Beberapa faktor sebagai pemicu munculnya masalah pendidikan adalah dari
diri anak sendiri dan kurangnya perhatian orang tua dalam mengawasi pendidikan
dan kelakukan anak setiap hari. Rasa tanggung jawab akan masa depan diri sendiri
masih sangat rendah, mereka berfikir kehidupan di masa mendatang tidak jauh
berbeda dengan masa sekarang, dan juga tidak adanya persaingan yang ketat di luar
sana (luar Kecamatan Wetar Timur). Faktor lain adalah rasa tanggung jawab orang
tua dalam mendidikan anak-anaknya, mereka berfikir hidup ini untuk segala sesuatu
yang bersifat fisik saja, padahal pendidikan untuk membentuk karakter yang baik
adalah tumbuh dari pendidikan informal (keluarga) yang didukung oleh pendidikan
formal (sekolah). Yang selama ini dapat diamati orang tua tidak aktif mengawasi
perkembangan pendidikan maupun pergaulan anaknya.

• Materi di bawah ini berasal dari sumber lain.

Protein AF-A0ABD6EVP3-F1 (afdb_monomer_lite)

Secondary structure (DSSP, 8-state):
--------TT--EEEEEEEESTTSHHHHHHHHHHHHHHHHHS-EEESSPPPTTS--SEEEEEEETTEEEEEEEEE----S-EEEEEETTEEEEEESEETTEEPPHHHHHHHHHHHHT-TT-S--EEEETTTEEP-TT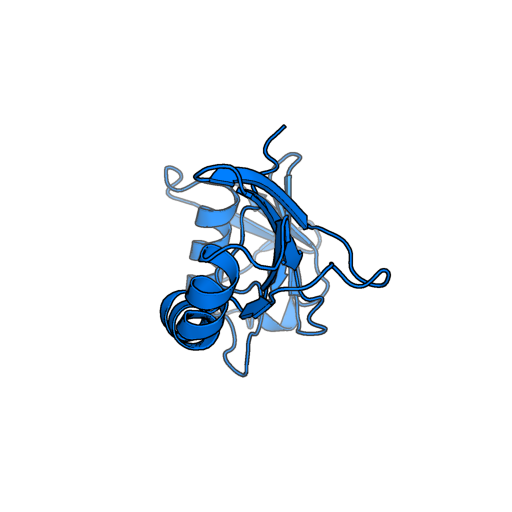S-GGGGTT-EEEEE-

Structure (mmCIF, N/CA/C/O backbone):
data_AF-A0ABD6EVP3-F1
#
_entry.id   AF-A0ABD6EVP3-F1
#
loop_
_atom_site.group_PDB
_atom_site.id
_atom_site.type_symbol
_atom_site.label_atom_id
_atom_site.label_alt_id
_atom_site.label_comp_id
_atom_site.label_asym_id
_atom_site.label_entity_id
_atom_site.label_seq_id
_atom_site.pdbx_PDB_ins_code
_atom_site.Cartn_x
_atom_site.Cartn_y
_atom_site.Cartn_z
_atom_site.occupancy
_atom_site.B_iso_or_equiv
_atom_site.auth_seq_id
_atom_site.auth_comp_id
_atom_site.auth_asym_id
_atom_site.auth_atom_id
_atom_site.pdbx_PDB_model_num
ATOM 1 N N . MET A 1 1 ? -2.368 19.491 7.114 1.00 34.44 1 MET A N 1
ATOM 2 C CA . MET A 1 1 ? -1.970 18.924 5.805 1.00 34.44 1 MET A CA 1
ATOM 3 C C . MET A 1 1 ? -2.419 17.475 5.795 1.00 34.44 1 MET A C 1
ATOM 5 O O . MET A 1 1 ? -1.965 16.732 6.652 1.00 34.44 1 MET A O 1
ATOM 9 N N . VAL A 1 2 ? -3.341 17.087 4.913 1.00 37.00 2 VAL A N 1
ATOM 10 C CA . VAL A 1 2 ? -3.695 15.670 4.731 1.00 37.00 2 VAL A CA 1
ATOM 11 C C . VAL A 1 2 ? -2.571 15.052 3.904 1.00 37.00 2 VAL A C 1
ATOM 13 O O . VAL A 1 2 ? -2.423 15.395 2.735 1.00 37.00 2 VAL A O 1
ATOM 16 N N . SER A 1 3 ? -1.734 14.216 4.516 1.00 47.88 3 SER A N 1
ATOM 17 C CA . SER A 1 3 ? -0.754 13.433 3.760 1.00 47.88 3 SER A CA 1
ATOM 18 C C . SER A 1 3 ? -1.514 12.303 3.070 1.00 47.88 3 SER A C 1
ATOM 20 O O . SER A 1 3 ? -2.041 11.421 3.744 1.00 47.88 3 SER A O 1
ATOM 22 N N . GLN A 1 4 ? -1.652 12.358 1.745 1.00 53.41 4 GLN A N 1
ATOM 23 C CA . GLN A 1 4 ? -2.166 11.230 0.968 1.00 53.41 4 GLN A CA 1
ATOM 24 C C . GLN A 1 4 ? -1.016 10.252 0.725 1.00 53.41 4 GLN A C 1
ATOM 26 O O . GLN A 1 4 ? -0.023 10.601 0.092 1.00 53.41 4 GLN A O 1
ATOM 31 N N . ALA A 1 5 ? -1.152 9.027 1.231 1.00 54.69 5 ALA A N 1
ATOM 32 C CA . ALA A 1 5 ? -0.288 7.926 0.833 1.00 54.69 5 ALA A CA 1
ATOM 33 C C . ALA A 1 5 ? -0.860 7.300 -0.443 1.00 54.69 5 ALA A C 1
ATOM 35 O O . ALA A 1 5 ? -1.970 6.765 -0.425 1.00 54.69 5 ALA A O 1
ATOM 36 N N . ASN A 1 6 ? -0.109 7.361 -1.540 1.00 58.62 6 ASN A N 1
ATOM 37 C CA . ASN A 1 6 ? -0.410 6.571 -2.729 1.00 58.62 6 ASN A CA 1
ATOM 38 C C . ASN A 1 6 ? 0.079 5.147 -2.467 1.00 58.62 6 ASN A C 1
ATOM 40 O O . ASN A 1 6 ? 1.246 4.853 -2.688 1.00 58.62 6 ASN A O 1
ATOM 44 N N . LEU A 1 7 ? -0.795 4.301 -1.925 1.00 61.34 7 LEU A N 1
ATOM 45 C CA . LEU A 1 7 ? -0.513 2.875 -1.780 1.00 61.34 7 LEU A CA 1
ATOM 46 C C . LEU A 1 7 ? -0.608 2.188 -3.142 1.00 61.34 7 LEU A C 1
ATOM 48 O O . LEU A 1 7 ? -1.532 2.464 -3.912 1.00 61.34 7 LEU A O 1
ATOM 52 N N . VAL A 1 8 ? 0.304 1.258 -3.405 1.00 66.31 8 VAL A N 1
ATOM 53 C CA . VAL A 1 8 ? 0.214 0.355 -4.562 1.00 66.31 8 VAL A CA 1
ATOM 54 C C . VAL A 1 8 ? -0.417 -0.971 -4.181 1.00 66.31 8 VAL A C 1
ATOM 56 O O . VAL A 1 8 ? -0.469 -1.324 -3.004 1.00 66.31 8 VAL A O 1
ATOM 59 N N . SER A 1 9 ? -0.882 -1.743 -5.170 1.00 63.38 9 SER A N 1
ATOM 60 C CA . SER A 1 9 ? -1.548 -3.031 -4.898 1.00 63.38 9 SER A CA 1
ATOM 61 C C . SER A 1 9 ? -0.640 -4.035 -4.182 1.00 63.38 9 SER A C 1
ATOM 63 O O . SER A 1 9 ? -1.117 -5.000 -3.580 1.00 63.38 9 SER A O 1
ATOM 65 N N . THR A 1 10 ? 0.670 -3.794 -4.238 1.00 65.06 10 THR A N 1
ATOM 66 C CA . THR A 1 10 ? 1.666 -4.631 -3.592 1.00 65.06 10 THR A CA 1
ATOM 67 C C . THR A 1 10 ? 1.968 -4.230 -2.152 1.00 65.06 10 THR A C 1
ATOM 69 O O . THR A 1 10 ? 2.625 -4.985 -1.446 1.00 65.06 10 THR A O 1
ATOM 72 N N . ASP A 1 11 ? 1.525 -3.058 -1.702 1.00 71.44 11 ASP A N 1
ATOM 73 C CA . ASP A 1 11 ? 1.801 -2.605 -0.345 1.00 71.44 11 ASP A CA 1
ATOM 74 C C . ASP A 1 11 ? 0.911 -3.343 0.657 1.00 71.44 11 ASP A C 1
ATOM 76 O O . ASP A 1 11 ? -0.306 -3.444 0.501 1.00 71.44 11 ASP A O 1
ATOM 80 N N . SER A 1 12 ? 1.519 -3.833 1.736 1.00 77.44 12 SER A N 1
ATOM 81 C CA . SER A 1 12 ? 0.770 -4.237 2.922 1.00 77.44 12 SER A CA 1
ATOM 82 C C . SER A 1 12 ? 0.750 -3.070 3.897 1.00 77.44 12 SER A C 1
ATOM 84 O O . SER A 1 12 ? 1.795 -2.501 4.210 1.00 77.44 12 SER A O 1
ATOM 86 N N . ALA A 1 13 ? -0.429 -2.723 4.404 1.00 85.44 13 ALA A N 1
ATOM 87 C CA . ALA A 1 13 ? -0.579 -1.633 5.352 1.00 85.44 13 ALA A CA 1
ATOM 88 C C . ALA A 1 13 ? -1.502 -2.008 6.513 1.00 85.44 13 ALA A C 1
ATOM 90 O O . ALA A 1 13 ? -2.432 -2.812 6.378 1.00 85.44 13 ALA A O 1
ATOM 91 N N . THR A 1 14 ? -1.250 -1.365 7.647 1.00 90.25 14 THR A N 1
ATOM 92 C CA . THR A 1 14 ? -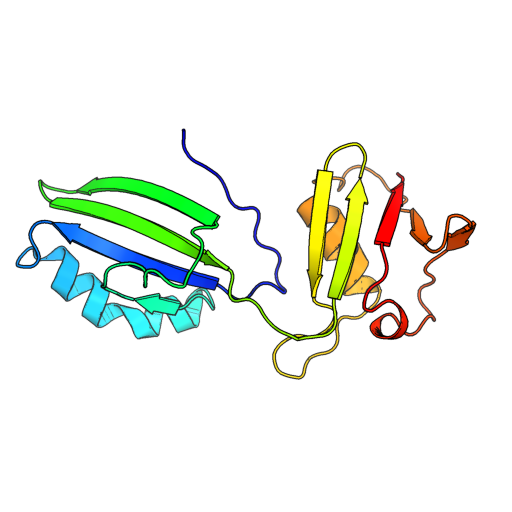2.099 -1.407 8.833 1.00 90.25 14 THR A CA 1
ATOM 93 C C . THR A 1 14 ? -2.559 0.007 9.155 1.00 90.25 14 THR A C 1
ATOM 95 O O . THR A 1 14 ? -1.754 0.933 9.242 1.00 90.25 14 THR A O 1
ATOM 98 N N . VAL A 1 15 ? -3.861 0.180 9.350 1.00 92.25 15 VAL A N 1
ATOM 99 C CA . VAL A 1 15 ? -4.453 1.420 9.847 1.00 92.25 15 VAL A CA 1
ATOM 100 C C . VAL A 1 15 ? -4.653 1.291 11.348 1.00 92.25 15 VAL A C 1
ATOM 102 O O . VAL A 1 15 ? -5.397 0.434 11.815 1.00 92.25 15 VAL A O 1
ATOM 105 N N . TYR A 1 16 ? -4.016 2.171 12.103 1.00 93.69 16 TYR A N 1
ATOM 106 C CA . TYR A 1 16 ? -4.262 2.357 13.524 1.00 93.69 16 TYR A CA 1
ATOM 107 C C . TYR A 1 16 ? -5.315 3.443 13.695 1.00 93.69 16 TYR A C 1
ATOM 109 O O . TYR A 1 16 ? -5.172 4.541 13.160 1.00 93.69 16 TYR A O 1
ATOM 117 N N . CYS A 1 17 ? -6.388 3.120 14.402 1.00 93.44 17 CYS A N 1
ATOM 118 C CA . CYS A 1 17 ? -7.516 4.004 14.628 1.00 93.44 17 CYS A CA 1
ATOM 119 C C . CYS A 1 17 ? -7.661 4.278 16.123 1.00 93.44 17 CYS A C 1
ATOM 121 O O . CYS A 1 17 ? -7.924 3.371 16.914 1.00 93.44 17 CYS A O 1
ATOM 123 N N . LYS A 1 18 ? -7.521 5.545 16.506 1.00 93.94 18 LYS A N 1
ATOM 124 C CA . LYS A 1 18 ? -7.750 6.019 17.865 1.00 93.94 18 LYS A CA 1
ATOM 125 C C . LYS A 1 18 ? -9.039 6.820 17.908 1.00 93.94 18 LYS A C 1
ATOM 127 O O . LYS A 1 18 ? -9.227 7.755 17.133 1.00 93.94 18 LYS A O 1
ATOM 132 N N . ILE A 1 19 ? -9.917 6.455 18.836 1.00 93.06 19 ILE A N 1
ATOM 133 C CA . ILE A 1 19 ? -11.189 7.140 19.059 1.00 93.06 19 ILE A CA 1
ATOM 134 C C . ILE A 1 19 ? -11.195 7.677 20.478 1.00 93.06 19 ILE A C 1
ATOM 136 O O . ILE A 1 19 ? -11.013 6.917 21.429 1.00 93.06 19 ILE A O 1
ATOM 140 N N . THR A 1 20 ? -11.431 8.978 20.604 1.00 91.81 20 THR A N 1
ATOM 141 C CA . THR A 1 20 ? -11.520 9.658 21.893 1.00 91.81 20 THR A CA 1
ATOM 142 C C . THR A 1 20 ? -12.885 10.342 22.000 1.00 91.81 20 THR A C 1
ATOM 144 O O . THR A 1 20 ? -13.180 11.201 21.165 1.00 91.81 20 THR A O 1
ATOM 147 N N . PRO A 1 21 ? -13.716 10.010 23.004 1.00 90.88 21 PRO A N 1
ATOM 148 C CA . PRO A 1 21 ? -13.454 9.052 24.084 1.00 90.88 21 PRO A CA 1
ATOM 149 C C . PRO A 1 21 ? -13.660 7.581 23.657 1.00 90.88 21 PRO A C 1
ATOM 151 O O . PRO A 1 21 ? -14.384 7.301 22.699 1.00 90.88 21 PRO A O 1
ATOM 154 N N . THR A 1 22 ? -13.028 6.630 24.353 1.00 86.56 22 THR A N 1
ATOM 155 C CA . THR A 1 22 ? -13.026 5.199 23.974 1.00 86.56 22 THR A CA 1
ATOM 156 C C . THR A 1 22 ? -14.373 4.515 24.211 1.00 86.56 22 THR A C 1
ATOM 158 O O . THR A 1 22 ? -14.720 3.563 23.515 1.00 86.56 22 THR A O 1
ATOM 161 N N . GLU A 1 23 ? -15.181 5.029 25.135 1.00 89.75 23 GLU A N 1
ATOM 162 C CA . GLU A 1 23 ? -16.551 4.585 25.393 1.00 89.75 23 GLU A CA 1
ATOM 163 C C . GLU A 1 23 ? -17.553 4.987 24.297 1.00 89.75 23 GLU A C 1
ATOM 165 O O . GLU A 1 23 ? -18.706 4.541 24.310 1.00 89.75 23 GLU A O 1
ATOM 170 N N . HIS A 1 24 ? -17.135 5.807 23.328 1.00 93.38 24 HIS A N 1
ATOM 171 C CA . HIS A 1 24 ? -18.003 6.254 22.250 1.00 93.38 24 HIS A CA 1
ATOM 172 C C . HIS A 1 24 ? -18.495 5.080 21.386 1.00 93.38 24 HIS A C 1
ATOM 174 O O . HIS A 1 24 ? -17.758 4.143 21.073 1.00 93.38 24 HIS A O 1
ATOM 180 N N . ALA A 1 25 ? -19.745 5.153 20.917 1.00 92.19 25 ALA A N 1
ATOM 181 C CA . ALA A 1 25 ? -20.378 4.080 20.143 1.00 92.19 25 ALA A CA 1
ATOM 182 C C . ALA A 1 25 ? -19.594 3.686 18.874 1.00 92.19 25 ALA A C 1
ATOM 184 O O . ALA A 1 25 ? -19.629 2.525 18.465 1.00 92.19 25 ALA A O 1
ATOM 185 N N . LEU A 1 26 ? -18.846 4.626 18.282 1.00 90.88 26 LEU A N 1
ATOM 186 C CA . LEU A 1 26 ? -17.989 4.359 17.120 1.00 90.88 26 LEU A CA 1
ATOM 187 C C . LEU A 1 26 ? -16.915 3.311 17.401 1.00 90.88 26 LEU A C 1
ATOM 189 O O . LEU A 1 26 ? -16.620 2.525 16.508 1.00 90.88 26 LEU A O 1
ATOM 193 N N . TYR A 1 27 ? -16.377 3.256 18.623 1.00 91.44 27 TYR A N 1
ATOM 194 C CA . TYR A 1 27 ? -15.395 2.240 18.996 1.00 91.44 27 TYR A CA 1
ATOM 195 C C . TYR A 1 27 ? -15.989 0.839 18.873 1.00 91.44 27 TYR A C 1
ATOM 197 O O . TYR A 1 27 ? -15.431 -0.020 18.195 1.00 91.44 27 TYR A O 1
ATOM 205 N N . LYS A 1 28 ? -17.186 0.631 19.433 1.00 90.00 28 LYS A N 1
ATOM 206 C CA . LYS A 1 28 ? -17.893 -0.658 19.371 1.00 90.00 28 LYS A CA 1
ATOM 207 C C . LYS A 1 28 ? -18.235 -1.061 17.936 1.00 90.00 28 LYS A C 1
ATOM 209 O O . LYS A 1 28 ? -18.106 -2.230 17.585 1.00 90.00 28 LYS A O 1
ATOM 214 N N . ILE A 1 29 ? -18.666 -0.100 17.118 1.00 91.12 29 ILE A N 1
ATOM 215 C CA . ILE A 1 29 ? -19.021 -0.340 15.712 1.00 91.12 29 ILE A CA 1
ATOM 216 C C . ILE A 1 29 ? -17.782 -0.709 14.897 1.00 91.12 29 ILE A C 1
ATOM 218 O O . ILE A 1 29 ? -17.815 -1.680 14.147 1.00 91.12 29 ILE A O 1
ATOM 222 N N . LEU A 1 30 ? -16.689 0.042 15.033 1.00 89.88 30 LEU A N 1
ATOM 223 C CA . LEU A 1 30 ? -15.462 -0.247 14.295 1.00 89.88 30 LEU A CA 1
ATOM 224 C C . LEU A 1 30 ? -14.863 -1.585 14.718 1.00 89.88 30 LEU A C 1
ATOM 226 O O . LEU A 1 30 ? -14.440 -2.349 13.855 1.00 89.88 30 LEU A O 1
ATOM 230 N N . HIS A 1 31 ? -14.912 -1.905 16.012 1.00 89.81 31 HIS A N 1
ATOM 231 C CA . HIS A 1 31 ? -14.409 -3.177 16.511 1.00 89.81 31 HIS A CA 1
ATOM 232 C C . HIS A 1 31 ? -15.207 -4.357 15.946 1.00 89.81 31 HIS A C 1
ATOM 234 O O . HIS A 1 31 ? -14.626 -5.329 15.476 1.00 89.81 31 HIS A O 1
ATOM 240 N N . SER A 1 32 ? -16.541 -4.257 15.887 1.00 92.25 32 SER A N 1
ATOM 241 C CA . SER A 1 32 ? -17.374 -5.328 15.322 1.00 92.25 32 SER A CA 1
ATOM 242 C C . SER A 1 32 ? -17.220 -5.508 13.807 1.00 92.25 32 SER A C 1
ATOM 244 O O . SER A 1 32 ? -17.576 -6.563 13.282 1.00 92.25 32 SER A O 1
ATOM 246 N N . HIS A 1 33 ? -16.671 -4.515 13.099 1.00 91.62 33 HIS A N 1
ATOM 247 C CA . HIS A 1 33 ? -16.493 -4.541 11.645 1.00 91.62 33 HIS A CA 1
ATOM 248 C C . HIS A 1 33 ? -15.034 -4.700 11.196 1.00 91.62 33 HIS A C 1
ATOM 250 O O . HIS A 1 33 ? -14.790 -4.741 9.990 1.00 91.62 33 HIS A O 1
ATOM 256 N N . GLU A 1 34 ? -14.061 -4.836 12.102 1.00 89.19 34 GLU A N 1
ATOM 257 C CA . GLU A 1 34 ? -12.631 -4.899 11.752 1.00 89.19 34 GLU A CA 1
ATOM 258 C C . GLU A 1 34 ? -12.318 -6.024 10.746 1.00 89.19 34 GLU A C 1
ATOM 260 O O . GLU A 1 34 ? -11.646 -5.809 9.733 1.00 89.19 34 GLU A O 1
ATOM 265 N N . ALA A 1 35 ? -12.890 -7.212 10.970 1.00 88.69 35 ALA A N 1
ATOM 266 C CA . ALA A 1 35 ? -12.696 -8.377 10.114 1.00 88.69 35 ALA A CA 1
ATOM 267 C C . ALA A 1 35 ? -13.356 -8.186 8.745 1.00 88.69 35 ALA A C 1
ATOM 269 O O . ALA A 1 35 ? -12.802 -8.593 7.721 1.00 88.69 35 ALA A O 1
ATOM 270 N N . TYR A 1 36 ? -14.524 -7.539 8.723 1.00 89.25 36 TYR A N 1
ATOM 271 C CA . TYR A 1 36 ? -15.207 -7.199 7.485 1.00 89.25 36 TYR A CA 1
ATOM 272 C C . TYR A 1 36 ? -14.378 -6.203 6.679 1.00 89.25 36 TYR A C 1
ATOM 274 O O . TYR A 1 36 ? -14.067 -6.495 5.530 1.00 89.25 36 TYR A O 1
ATOM 282 N N . ILE A 1 37 ? -13.935 -5.096 7.287 1.00 87.56 37 ILE A N 1
ATOM 283 C CA . ILE A 1 37 ? -13.104 -4.082 6.626 1.00 87.56 37 ILE A CA 1
ATOM 284 C C . ILE A 1 37 ? -11.860 -4.736 6.027 1.00 87.56 37 ILE A C 1
ATOM 286 O O . ILE A 1 37 ? -11.641 -4.605 4.826 1.00 87.56 37 ILE A O 1
ATOM 290 N N . LYS A 1 38 ? -11.120 -5.530 6.812 1.00 86.88 38 LYS A N 1
ATOM 291 C CA . LYS A 1 38 ? -9.946 -6.268 6.323 1.00 86.88 38 LYS A CA 1
ATOM 292 C C . LYS A 1 38 ? -10.275 -7.163 5.131 1.00 86.88 38 LYS A C 1
ATOM 294 O O . LYS A 1 38 ? -9.492 -7.238 4.189 1.00 86.88 38 LYS A O 1
ATOM 299 N N . LYS A 1 39 ? -11.418 -7.852 5.158 1.00 84.00 39 LYS A N 1
ATOM 300 C CA . LYS A 1 39 ? -11.851 -8.719 4.057 1.00 84.00 39 LYS A CA 1
ATOM 301 C C . LYS A 1 39 ? -12.111 -7.930 2.771 1.00 84.00 39 LYS A C 1
ATOM 303 O O . LYS A 1 39 ? -11.753 -8.425 1.708 1.0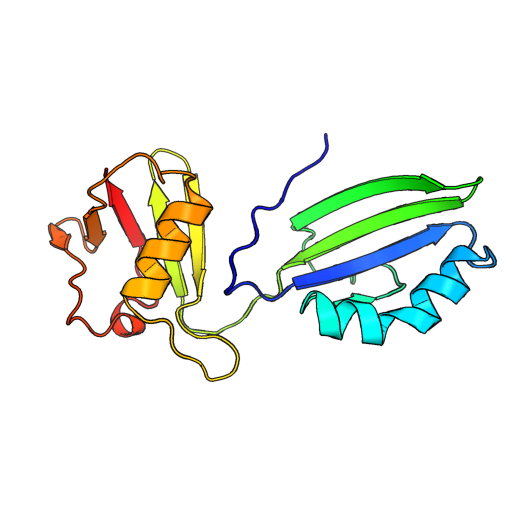0 84.00 39 LYS A O 1
ATOM 308 N N . VAL A 1 40 ? -12.738 -6.751 2.846 1.00 83.56 40 VAL A N 1
ATOM 309 C CA . VAL A 1 40 ? -13.101 -5.976 1.641 1.00 83.56 40 VAL A CA 1
ATOM 310 C C . VAL A 1 40 ? -11.958 -5.108 1.122 1.00 83.56 40 VAL A C 1
ATOM 312 O O . VAL A 1 40 ? -11.850 -4.917 -0.083 1.00 83.56 40 VAL A O 1
ATOM 315 N N . THR A 1 41 ? -11.122 -4.565 2.009 1.00 81.56 41 THR A N 1
ATOM 316 C CA . THR A 1 41 ? -10.058 -3.617 1.636 1.00 81.56 41 THR A CA 1
ATOM 317 C C . THR A 1 41 ? -8.681 -4.265 1.549 1.00 81.56 41 THR A C 1
ATOM 319 O O . THR A 1 41 ? -7.774 -3.681 0.970 1.00 81.56 41 THR A O 1
ATOM 322 N N . GLY A 1 42 ? -8.495 -5.447 2.145 1.00 79.81 42 GLY A N 1
ATOM 323 C CA . GLY A 1 42 ? -7.182 -6.072 2.320 1.00 79.81 42 GLY A CA 1
ATOM 324 C C . GLY A 1 42 ? -6.327 -5.439 3.427 1.00 79.81 42 GLY A C 1
ATOM 325 O O . GLY A 1 42 ? -5.299 -6.012 3.793 1.00 79.81 42 GLY A O 1
ATOM 326 N N . THR A 1 43 ? -6.764 -4.313 4.000 1.00 84.19 43 THR A N 1
ATOM 327 C CA . THR A 1 43 ? -6.023 -3.512 4.982 1.00 84.19 43 THR A CA 1
ATOM 328 C C . THR A 1 43 ? -6.484 -3.836 6.397 1.00 84.19 43 THR A C 1
ATOM 330 O O . THR A 1 43 ? -7.677 -3.805 6.702 1.00 84.19 43 THR A O 1
ATOM 333 N N . VAL A 1 44 ? -5.540 -4.134 7.289 1.00 89.44 44 VAL A N 1
ATOM 334 C CA . VAL A 1 44 ? -5.855 -4.398 8.700 1.00 89.44 44 VAL A CA 1
ATOM 335 C C . VAL A 1 44 ? -6.188 -3.082 9.396 1.00 89.44 44 VAL A C 1
ATOM 337 O O . VAL A 1 44 ? -5.455 -2.110 9.240 1.00 89.44 44 VAL A O 1
ATOM 340 N N . VAL A 1 45 ? -7.263 -3.054 10.184 1.00 91.88 45 VAL A N 1
ATOM 341 C CA . VAL A 1 45 ? -7.594 -1.924 11.062 1.00 91.88 45 VAL A CA 1
ATOM 342 C C . VAL A 1 45 ? -7.427 -2.367 12.509 1.00 91.88 45 VAL A C 1
ATOM 344 O O . VAL A 1 45 ? -8.005 -3.376 12.902 1.00 91.88 45 VAL A O 1
ATOM 347 N N . LEU A 1 46 ? -6.640 -1.629 13.290 1.00 92.12 46 LEU A N 1
ATOM 348 C CA . LEU A 1 46 ? -6.413 -1.870 14.714 1.00 92.12 46 LEU A CA 1
ATOM 349 C C . LEU A 1 46 ? -6.906 -0.674 15.525 1.00 92.12 46 LEU A C 1
ATOM 351 O O . LEU A 1 46 ? -6.500 0.459 15.275 1.00 92.12 46 LEU A O 1
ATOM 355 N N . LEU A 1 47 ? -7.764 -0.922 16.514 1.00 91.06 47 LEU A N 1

Di Kecamatan Wetar Timur hanya ada lima SD yang tergabung menjadi satu
gugus yaitu SD Inpres Arwala yang bertempat di kota kecamatan, SD Kahilin, SD
Kristen Tomliapat, SD Kristen Moning. SMP hanya ada di desa Ilway yang
bersebelahan dengan Desa Arwala. SMA juga hanya ada di Desa Arwala yaitu SMA
N Arwala. Dari satuan pendidikan tersebut maka, beberapa siswa yang ingin
melanjutkan pendidikan tingkat selanjutnya yaitu SMP atau SMA yang lebih baik,
mereka harus bersekolah di pulau Kisar atau di Kota Tiakur Pulau Moa di pusat
pemerintah daerah. Jarak dari Kecamatan Wetar Timur ke Pulau Kisar dan Pulau
Moa dengan menggunakan kapal yaitu 6-12 jam perjalanan. Apabila mereka tidak
memiliki sanak saudara di Pulau tersebut maka, mereka harus tinggal dengan orang
lain sebagai anak piara. Sebagai anak piara harus patuh dengan segala aturan yang
ada di rumah tersebut. Ini yang terkadang menjadi kendala mereka yang tidak serius
mengikuti pendidikan di Pulau tersebut. Beberapa anak pulang ke kampung (Wetar
Timur) saat libur semester dan tidak mau kembali sekolah, akhirnya mereka putus
sekolah. Namun untuk siswa yang ingin tetap tinggal di Wetar Timur, mereka dapat
melanjutkan pendidikan dari SD menuju ke SMP yang ada di Desa Ilway dan SMA
yang ada di Desa Arwala dengan jumlah guru yang sangat memperihatinkan, yaitu
satu atau dua guru saja. Inilah kondisi pendidikan ke Kecamatan Wetar Timur.